Непредвиденным, необычным, а вскоре и симпатичным стал чех, деливший с нами комнату. Он занимал первую койку слева от двери, как входишь. Я помещался напротив. Это был рослый светловолосый малый с продолговатым лицом и прозрачными глазами. Обычно он был задумчив, но временами порывист, неутомим во время маневров, превосходно играл на аккордеоне и обладал солидной способностью поглощать спиртное, ничуть не изменяя ни своему самообладанию, ни меланхолии.
Его звали Петр Фюрт. Он был включен в наш набор, чтобы стать офицером службы взаимодействия с чехословацкой армией, которая воссоздавалась во Франции. Он оказался самым зрелым из нас, и не только потому, что был старше на несколько лет, но, главное, потому, что познал гнет нацистов и изгнание.

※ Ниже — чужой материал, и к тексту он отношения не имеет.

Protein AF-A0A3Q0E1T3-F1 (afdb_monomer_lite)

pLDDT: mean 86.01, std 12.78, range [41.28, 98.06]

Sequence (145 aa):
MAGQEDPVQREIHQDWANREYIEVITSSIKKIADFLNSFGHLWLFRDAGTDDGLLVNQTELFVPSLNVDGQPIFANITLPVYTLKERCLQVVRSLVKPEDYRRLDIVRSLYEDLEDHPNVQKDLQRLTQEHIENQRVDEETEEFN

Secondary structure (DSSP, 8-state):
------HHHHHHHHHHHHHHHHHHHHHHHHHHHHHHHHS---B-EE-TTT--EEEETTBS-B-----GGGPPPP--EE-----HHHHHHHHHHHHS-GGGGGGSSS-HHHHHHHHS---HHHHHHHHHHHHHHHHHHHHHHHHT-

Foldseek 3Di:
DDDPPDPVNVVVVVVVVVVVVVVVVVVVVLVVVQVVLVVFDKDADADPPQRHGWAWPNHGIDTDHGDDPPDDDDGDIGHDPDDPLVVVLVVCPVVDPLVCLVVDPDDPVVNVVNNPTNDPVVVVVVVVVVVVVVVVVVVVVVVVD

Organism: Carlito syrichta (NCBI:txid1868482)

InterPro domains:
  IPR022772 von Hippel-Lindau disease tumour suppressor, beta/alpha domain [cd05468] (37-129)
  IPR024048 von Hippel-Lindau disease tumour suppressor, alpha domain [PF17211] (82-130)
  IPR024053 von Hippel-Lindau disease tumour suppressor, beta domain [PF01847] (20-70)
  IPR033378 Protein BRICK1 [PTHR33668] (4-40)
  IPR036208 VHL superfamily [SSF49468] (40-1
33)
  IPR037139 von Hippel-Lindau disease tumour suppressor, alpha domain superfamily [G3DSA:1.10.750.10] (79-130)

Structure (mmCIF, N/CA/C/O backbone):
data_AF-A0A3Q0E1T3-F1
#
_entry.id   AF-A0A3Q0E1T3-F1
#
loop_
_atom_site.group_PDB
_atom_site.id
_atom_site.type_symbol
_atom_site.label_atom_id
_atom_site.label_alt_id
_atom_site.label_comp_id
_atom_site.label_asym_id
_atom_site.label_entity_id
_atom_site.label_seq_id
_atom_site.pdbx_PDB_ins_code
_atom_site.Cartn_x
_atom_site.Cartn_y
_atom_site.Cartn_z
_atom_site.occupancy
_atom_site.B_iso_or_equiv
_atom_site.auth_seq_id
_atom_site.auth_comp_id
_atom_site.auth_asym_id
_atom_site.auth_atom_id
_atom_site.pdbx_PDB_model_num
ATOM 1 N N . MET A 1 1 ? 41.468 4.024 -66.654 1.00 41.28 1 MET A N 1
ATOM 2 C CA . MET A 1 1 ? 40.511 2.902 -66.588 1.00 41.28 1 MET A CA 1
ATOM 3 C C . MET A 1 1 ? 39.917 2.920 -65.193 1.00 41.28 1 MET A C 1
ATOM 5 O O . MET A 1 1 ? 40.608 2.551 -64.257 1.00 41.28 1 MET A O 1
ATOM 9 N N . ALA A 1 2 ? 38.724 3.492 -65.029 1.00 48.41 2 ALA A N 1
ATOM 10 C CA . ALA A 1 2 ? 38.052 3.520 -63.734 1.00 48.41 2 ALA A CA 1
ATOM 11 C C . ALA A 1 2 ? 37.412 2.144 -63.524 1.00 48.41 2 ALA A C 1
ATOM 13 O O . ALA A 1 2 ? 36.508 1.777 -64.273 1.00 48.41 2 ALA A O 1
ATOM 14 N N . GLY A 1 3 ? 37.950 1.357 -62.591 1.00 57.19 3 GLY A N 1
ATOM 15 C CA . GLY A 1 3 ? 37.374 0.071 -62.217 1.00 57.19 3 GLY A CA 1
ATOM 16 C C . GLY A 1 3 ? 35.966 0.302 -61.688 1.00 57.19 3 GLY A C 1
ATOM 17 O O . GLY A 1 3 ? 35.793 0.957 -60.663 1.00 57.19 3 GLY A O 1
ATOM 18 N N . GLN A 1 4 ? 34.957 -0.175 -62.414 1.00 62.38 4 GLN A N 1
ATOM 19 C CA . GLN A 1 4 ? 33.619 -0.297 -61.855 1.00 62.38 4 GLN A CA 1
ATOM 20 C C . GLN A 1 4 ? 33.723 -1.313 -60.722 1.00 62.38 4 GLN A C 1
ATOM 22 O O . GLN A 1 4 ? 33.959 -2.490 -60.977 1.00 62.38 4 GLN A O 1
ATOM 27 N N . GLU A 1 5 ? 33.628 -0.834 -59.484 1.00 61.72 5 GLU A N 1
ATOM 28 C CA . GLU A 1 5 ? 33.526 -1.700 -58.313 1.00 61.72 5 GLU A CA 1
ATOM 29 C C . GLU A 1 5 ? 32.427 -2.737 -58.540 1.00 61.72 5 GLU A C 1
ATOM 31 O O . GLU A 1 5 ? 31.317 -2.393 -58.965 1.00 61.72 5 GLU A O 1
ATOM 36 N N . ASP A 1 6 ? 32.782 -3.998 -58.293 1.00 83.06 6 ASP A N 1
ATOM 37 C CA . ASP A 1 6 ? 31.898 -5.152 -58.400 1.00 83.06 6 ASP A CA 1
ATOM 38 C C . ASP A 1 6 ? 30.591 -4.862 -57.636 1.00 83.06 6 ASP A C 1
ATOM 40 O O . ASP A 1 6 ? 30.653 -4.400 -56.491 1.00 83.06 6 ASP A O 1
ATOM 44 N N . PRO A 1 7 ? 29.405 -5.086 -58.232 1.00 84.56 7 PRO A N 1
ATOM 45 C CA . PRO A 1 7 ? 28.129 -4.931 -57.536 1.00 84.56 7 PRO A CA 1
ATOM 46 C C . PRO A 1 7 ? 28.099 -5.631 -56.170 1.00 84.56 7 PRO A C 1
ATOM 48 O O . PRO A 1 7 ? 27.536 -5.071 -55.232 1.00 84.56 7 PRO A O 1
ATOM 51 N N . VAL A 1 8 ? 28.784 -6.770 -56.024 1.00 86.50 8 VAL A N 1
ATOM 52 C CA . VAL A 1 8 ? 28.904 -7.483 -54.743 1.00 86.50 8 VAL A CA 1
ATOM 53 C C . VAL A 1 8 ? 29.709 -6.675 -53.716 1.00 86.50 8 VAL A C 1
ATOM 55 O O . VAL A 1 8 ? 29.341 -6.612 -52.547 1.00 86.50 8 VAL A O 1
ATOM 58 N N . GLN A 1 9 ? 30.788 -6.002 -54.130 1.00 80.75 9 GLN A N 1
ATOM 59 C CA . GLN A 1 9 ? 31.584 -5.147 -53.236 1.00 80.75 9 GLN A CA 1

Четверть века спустя, в тот год, когда я был принят во Французскую Академию и моя биография стала известна более-менее повсюду, я получил из Чехословакии письмо от этого самого Петра Фюрта, в котором он спрашивал, не был ли я в Сомюре в 1940 году и не я ли «тот господин Дрюон, который говорил на таком красивом французском языке» и который вручил ему от имени всех товарищей по комнате хлыстик как подарок на день рождения. Одно из его редких приятных воспоминаний, писал он мне, в то время, когда их совсем не было.
Я смог ответить ему, что не только это был я, но и что он сам, под именем Сирила Стефаника, стал персонажем романа.
Я узнал тогда продолжение его собственного романа. После поражения наших войск он перебрался в Англию, влился в зачаток чешской армии, которая снова там возрождалась, женился на англичанке, участвовал в последних боях войны и наконец вернулся на родину, где вновь взял в свои руки отцовский завод по производству бумажной массы. Короткая отсрочка. Ибо вскоре ему опять пришлось познать притеснения, на сей раз от коммунистического режима, и он оказался служащим на собственном предприятии, ставшем коллективным.
Вот почему, наверное, он получил разрешение на поездку во Францию. Мы вместе вернулись в Сомюр. Я с удовольствием показал ему нашу прежнюю Школу и широкую эспланаду Шардонне, которая простирается перед ней, по одну сторону знаменитый берейторский манеж, по другую — большие конюшни. Мы побывали там, где проходили наши учения, в Вери и Треффоре; остановились в деревенском кафе, где после полевых занятий откупоривали бутылки варена — лучшего из вин Шампиньи.
Никогда я не видел, чтобы человек с таким счастьем вспоминал время невзгод. И если я когда-либо делал подарок другу, то это были те три дня на Луаре нашей юности.
Петр Фюрт любил Францию с редкой силой.
Через несколько лет ему удалось вернуться и осесть здесь окончательно, построив в Вогезах — не без трудностей, но с невероятной энергией — новый завод.